▶ [Task prompt]: Transcribe, word for word and without additions, each line below from the one containing "ATOM 18 C CA" through the one containing "ATOM 25 N N", both ends included.

▶ [Data to use]:
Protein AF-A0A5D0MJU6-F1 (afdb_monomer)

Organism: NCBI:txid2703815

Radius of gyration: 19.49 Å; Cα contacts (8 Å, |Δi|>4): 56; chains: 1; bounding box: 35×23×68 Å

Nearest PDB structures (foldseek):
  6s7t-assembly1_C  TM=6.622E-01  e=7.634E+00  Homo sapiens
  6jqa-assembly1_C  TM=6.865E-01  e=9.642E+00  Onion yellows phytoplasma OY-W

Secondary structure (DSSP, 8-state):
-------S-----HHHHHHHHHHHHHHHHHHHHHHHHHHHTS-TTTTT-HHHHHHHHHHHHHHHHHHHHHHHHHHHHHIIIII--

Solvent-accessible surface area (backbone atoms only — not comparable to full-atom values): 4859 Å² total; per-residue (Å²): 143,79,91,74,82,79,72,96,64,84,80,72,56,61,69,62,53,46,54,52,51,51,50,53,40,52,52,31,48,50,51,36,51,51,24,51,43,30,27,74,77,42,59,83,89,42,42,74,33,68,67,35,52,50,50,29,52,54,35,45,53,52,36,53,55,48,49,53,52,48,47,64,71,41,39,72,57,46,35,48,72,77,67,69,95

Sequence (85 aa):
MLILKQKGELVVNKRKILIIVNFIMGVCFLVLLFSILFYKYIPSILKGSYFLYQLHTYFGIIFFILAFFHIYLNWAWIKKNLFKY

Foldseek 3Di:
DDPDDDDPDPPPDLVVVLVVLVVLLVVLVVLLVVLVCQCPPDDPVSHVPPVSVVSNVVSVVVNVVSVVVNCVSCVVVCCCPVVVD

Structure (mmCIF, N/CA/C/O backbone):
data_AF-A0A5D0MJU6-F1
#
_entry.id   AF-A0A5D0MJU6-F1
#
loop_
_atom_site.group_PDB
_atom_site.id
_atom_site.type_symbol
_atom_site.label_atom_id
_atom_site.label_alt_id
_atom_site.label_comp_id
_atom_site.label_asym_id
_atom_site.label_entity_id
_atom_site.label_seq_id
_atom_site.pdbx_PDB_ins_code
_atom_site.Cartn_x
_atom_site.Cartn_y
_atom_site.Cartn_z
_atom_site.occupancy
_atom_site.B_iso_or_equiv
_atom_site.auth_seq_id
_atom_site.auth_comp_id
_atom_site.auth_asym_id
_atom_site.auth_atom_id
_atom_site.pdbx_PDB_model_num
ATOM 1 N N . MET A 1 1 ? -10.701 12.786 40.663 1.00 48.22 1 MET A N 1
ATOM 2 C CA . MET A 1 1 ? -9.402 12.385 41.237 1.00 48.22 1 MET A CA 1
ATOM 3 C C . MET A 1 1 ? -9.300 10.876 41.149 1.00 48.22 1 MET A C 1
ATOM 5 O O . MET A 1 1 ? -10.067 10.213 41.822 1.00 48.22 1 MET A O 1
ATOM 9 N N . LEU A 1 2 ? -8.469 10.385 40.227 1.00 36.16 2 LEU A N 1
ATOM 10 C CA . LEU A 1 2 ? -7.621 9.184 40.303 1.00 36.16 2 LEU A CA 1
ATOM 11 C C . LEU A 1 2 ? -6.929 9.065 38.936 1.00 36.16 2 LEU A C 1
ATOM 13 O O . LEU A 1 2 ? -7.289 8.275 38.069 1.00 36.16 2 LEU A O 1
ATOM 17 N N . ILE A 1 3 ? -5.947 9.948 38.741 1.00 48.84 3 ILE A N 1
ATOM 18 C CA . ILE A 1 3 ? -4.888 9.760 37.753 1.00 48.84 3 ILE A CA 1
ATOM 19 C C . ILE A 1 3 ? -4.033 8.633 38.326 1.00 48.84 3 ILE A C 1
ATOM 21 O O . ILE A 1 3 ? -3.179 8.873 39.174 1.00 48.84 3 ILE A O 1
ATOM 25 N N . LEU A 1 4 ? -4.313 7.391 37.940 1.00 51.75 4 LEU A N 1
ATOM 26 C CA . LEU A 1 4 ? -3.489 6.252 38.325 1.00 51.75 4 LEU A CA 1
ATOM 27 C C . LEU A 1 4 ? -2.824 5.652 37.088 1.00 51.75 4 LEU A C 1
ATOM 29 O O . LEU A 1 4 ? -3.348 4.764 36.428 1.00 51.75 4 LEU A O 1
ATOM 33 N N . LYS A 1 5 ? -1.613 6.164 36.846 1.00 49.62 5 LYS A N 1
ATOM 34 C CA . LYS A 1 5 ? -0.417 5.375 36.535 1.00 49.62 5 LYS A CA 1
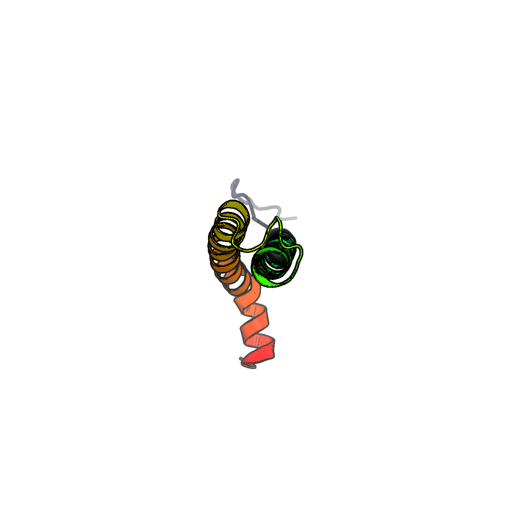ATOM 35 C C . LYS A 1 5 ? -0.541 4.422 35.339 1.00 49.62 5 LYS A C 1
ATOM 37 O O . LYS A 1 5 ? -0.571 3.208 35.512 1.00 49.62 5 LYS A O 1
ATOM 42 N N . GLN A 1 6 ? -0.447 4.957 34.123 1.00 50.34 6 GLN A N 1
ATOM 43 C CA . GLN A 1 6 ? 0.053 4.157 33.007 1.00 50.34 6 GLN A CA 1
ATOM 44 C C . GLN A 1 6 ? 1.572 4.339 32.941 1.00 50.34 6 GLN A C 1
ATOM 46 O O . GLN A 1 6 ? 2.075 5.421 32.639 1.00 50.34 6 GLN A O 1
ATOM 51 N N . LYS A 1 7 ? 2.297 3.269 33.305 1.00 47.19 7 LYS A N 1
ATOM 52 C CA . LYS A 1 7 ? 3.695 3.028 32.908 1.00 47.19 7 LYS A CA 1
ATOM 53 C C . LYS A 1 7 ? 3.876 3.473 31.455 1.00 47.19 7 LYS A C 1
ATOM 55 O O . LYS A 1 7 ? 2.937 3.317 30.685 1.00 47.19 7 LYS A O 1
ATOM 60 N N . GLY A 1 8 ? 5.052 3.996 31.106 1.00 48.84 8 GLY A N 1
ATOM 61 C CA . GLY A 1 8 ? 5.405 4.518 29.779 1.00 48.84 8 GLY A CA 1
ATOM 62 C C . GLY A 1 8 ? 5.333 3.498 28.636 1.00 48.84 8 GLY A C 1
ATOM 63 O O . GLY A 1 8 ? 6.329 3.214 27.984 1.00 48.84 8 GLY A O 1
ATOM 64 N N . GLU A 1 9 ? 4.150 2.956 28.386 1.00 47.94 9 GLU A N 1
ATOM 65 C CA . GLU A 1 9 ? 3.777 2.227 27.195 1.00 47.94 9 GLU A CA 1
ATOM 66 C C . GLU A 1 9 ? 3.293 
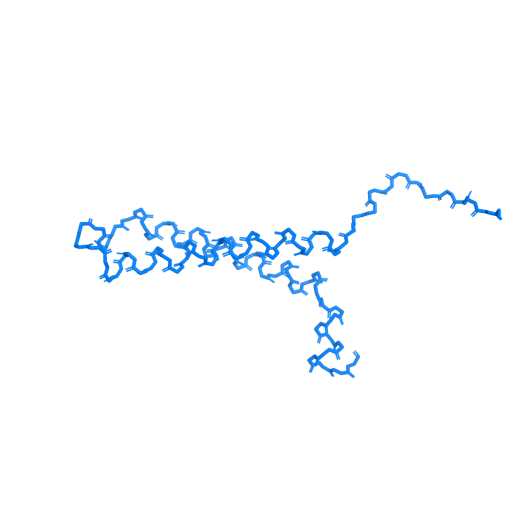3.266 26.190 1.00 47.94 9 GLU A C 1
ATOM 68 O O . GLU A 1 9 ? 2.372 4.042 26.456 1.00 47.94 9 GLU A O 1
ATOM 73 N N . LEU A 1 10 ? 3.933 3.305 25.024 1.00 53.88 10 LEU A N 1
ATOM 74 C CA . LEU A 1 10 ? 3.414 4.031 23.876 1.00 53.88 10 LEU A CA 1
ATOM 75 C C . LEU A 1 10 ? 2.025 3.462 23.565 1.00 53.88 10 LEU A C 1
ATOM 77 O O . LEU A 1 10 ? 1.903 2.415 22.934 1.00 53.88 10 LEU A O 1
ATOM 81 N N . VAL A 1 11 ? 0.967 4.136 24.020 1.00 60.72 11 VAL A N 1
ATOM 82 C CA . VAL A 1 11 ? -0.411 3.795 23.657 1.00 60.72 11 VAL A CA 1
ATOM 83 C C . VAL A 1 11 ? -0.579 4.147 22.183 1.00 60.72 11 VAL A C 1
ATOM 85 O O . VAL A 1 11 ? -0.956 5.264 21.818 1.00 60.72 11 VAL A O 1
ATOM 88 N N . VAL A 1 12 ? -0.226 3.209 21.303 1.00 64.69 12 VAL A N 1
A
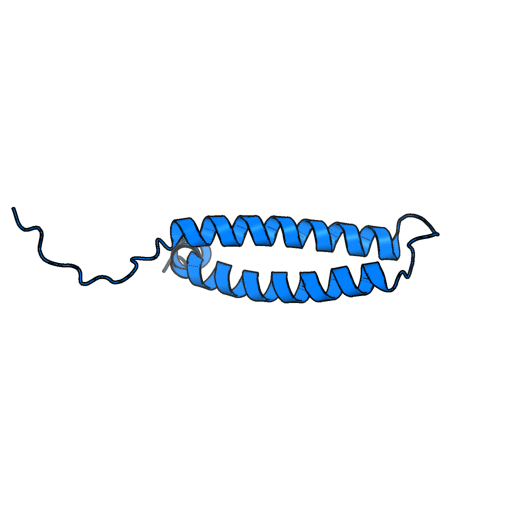TOM 89 C CA . VAL A 1 12 ? -0.292 3.451 19.866 1.00 64.69 12 VAL A CA 1
ATOM 90 C C . VAL A 1 12 ? -1.758 3.505 19.458 1.00 64.69 12 VAL A C 1
ATOM 92 O O . VAL A 1 12 ? -2.507 2.531 19.547 1.00 64.69 12 VAL A O 1
ATOM 95 N N . ASN A 1 13 ? -2.193 4.683 19.020 1.00 85.56 13 ASN A N 1
ATOM 96 C CA . ASN A 1 13 ? -3.569 4.899 18.612 1.00 85.56 13 ASN A CA 1
ATOM 97 C C . ASN A 1 13 ? -3.830 4.167 17.286 1.00 85.56 13 ASN A C 1
ATOM 99 O O . ASN A 1 13 ? -3.502 4.682 16.216 1.00 85.56 13 ASN A O 1
ATOM 103 N N . LYS A 1 14 ? -4.448 2.979 17.362 1.00 84.25 14 LYS A N 1
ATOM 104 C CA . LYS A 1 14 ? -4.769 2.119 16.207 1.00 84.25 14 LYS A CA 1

▶ [Answer section]:
ATOM 18 C CA . ILE A 1 3 ? -4.888 9.760 37.753 1.00 48.84 3 ILE A CA 1
ATOM 19 C C . ILE A 1 3 ? -4.033 8.633 38.326 1.00 48.84 3 ILE A C 1
ATOM 21 O O . ILE A 1 3 ? -3.179 8.873 39.174 1.00 48.84 3 ILE A O 1
ATOM 25 N N . LEU A 1 4 ? -4.313 7.391 37.940 1.00 51.75 4 LEU A N 1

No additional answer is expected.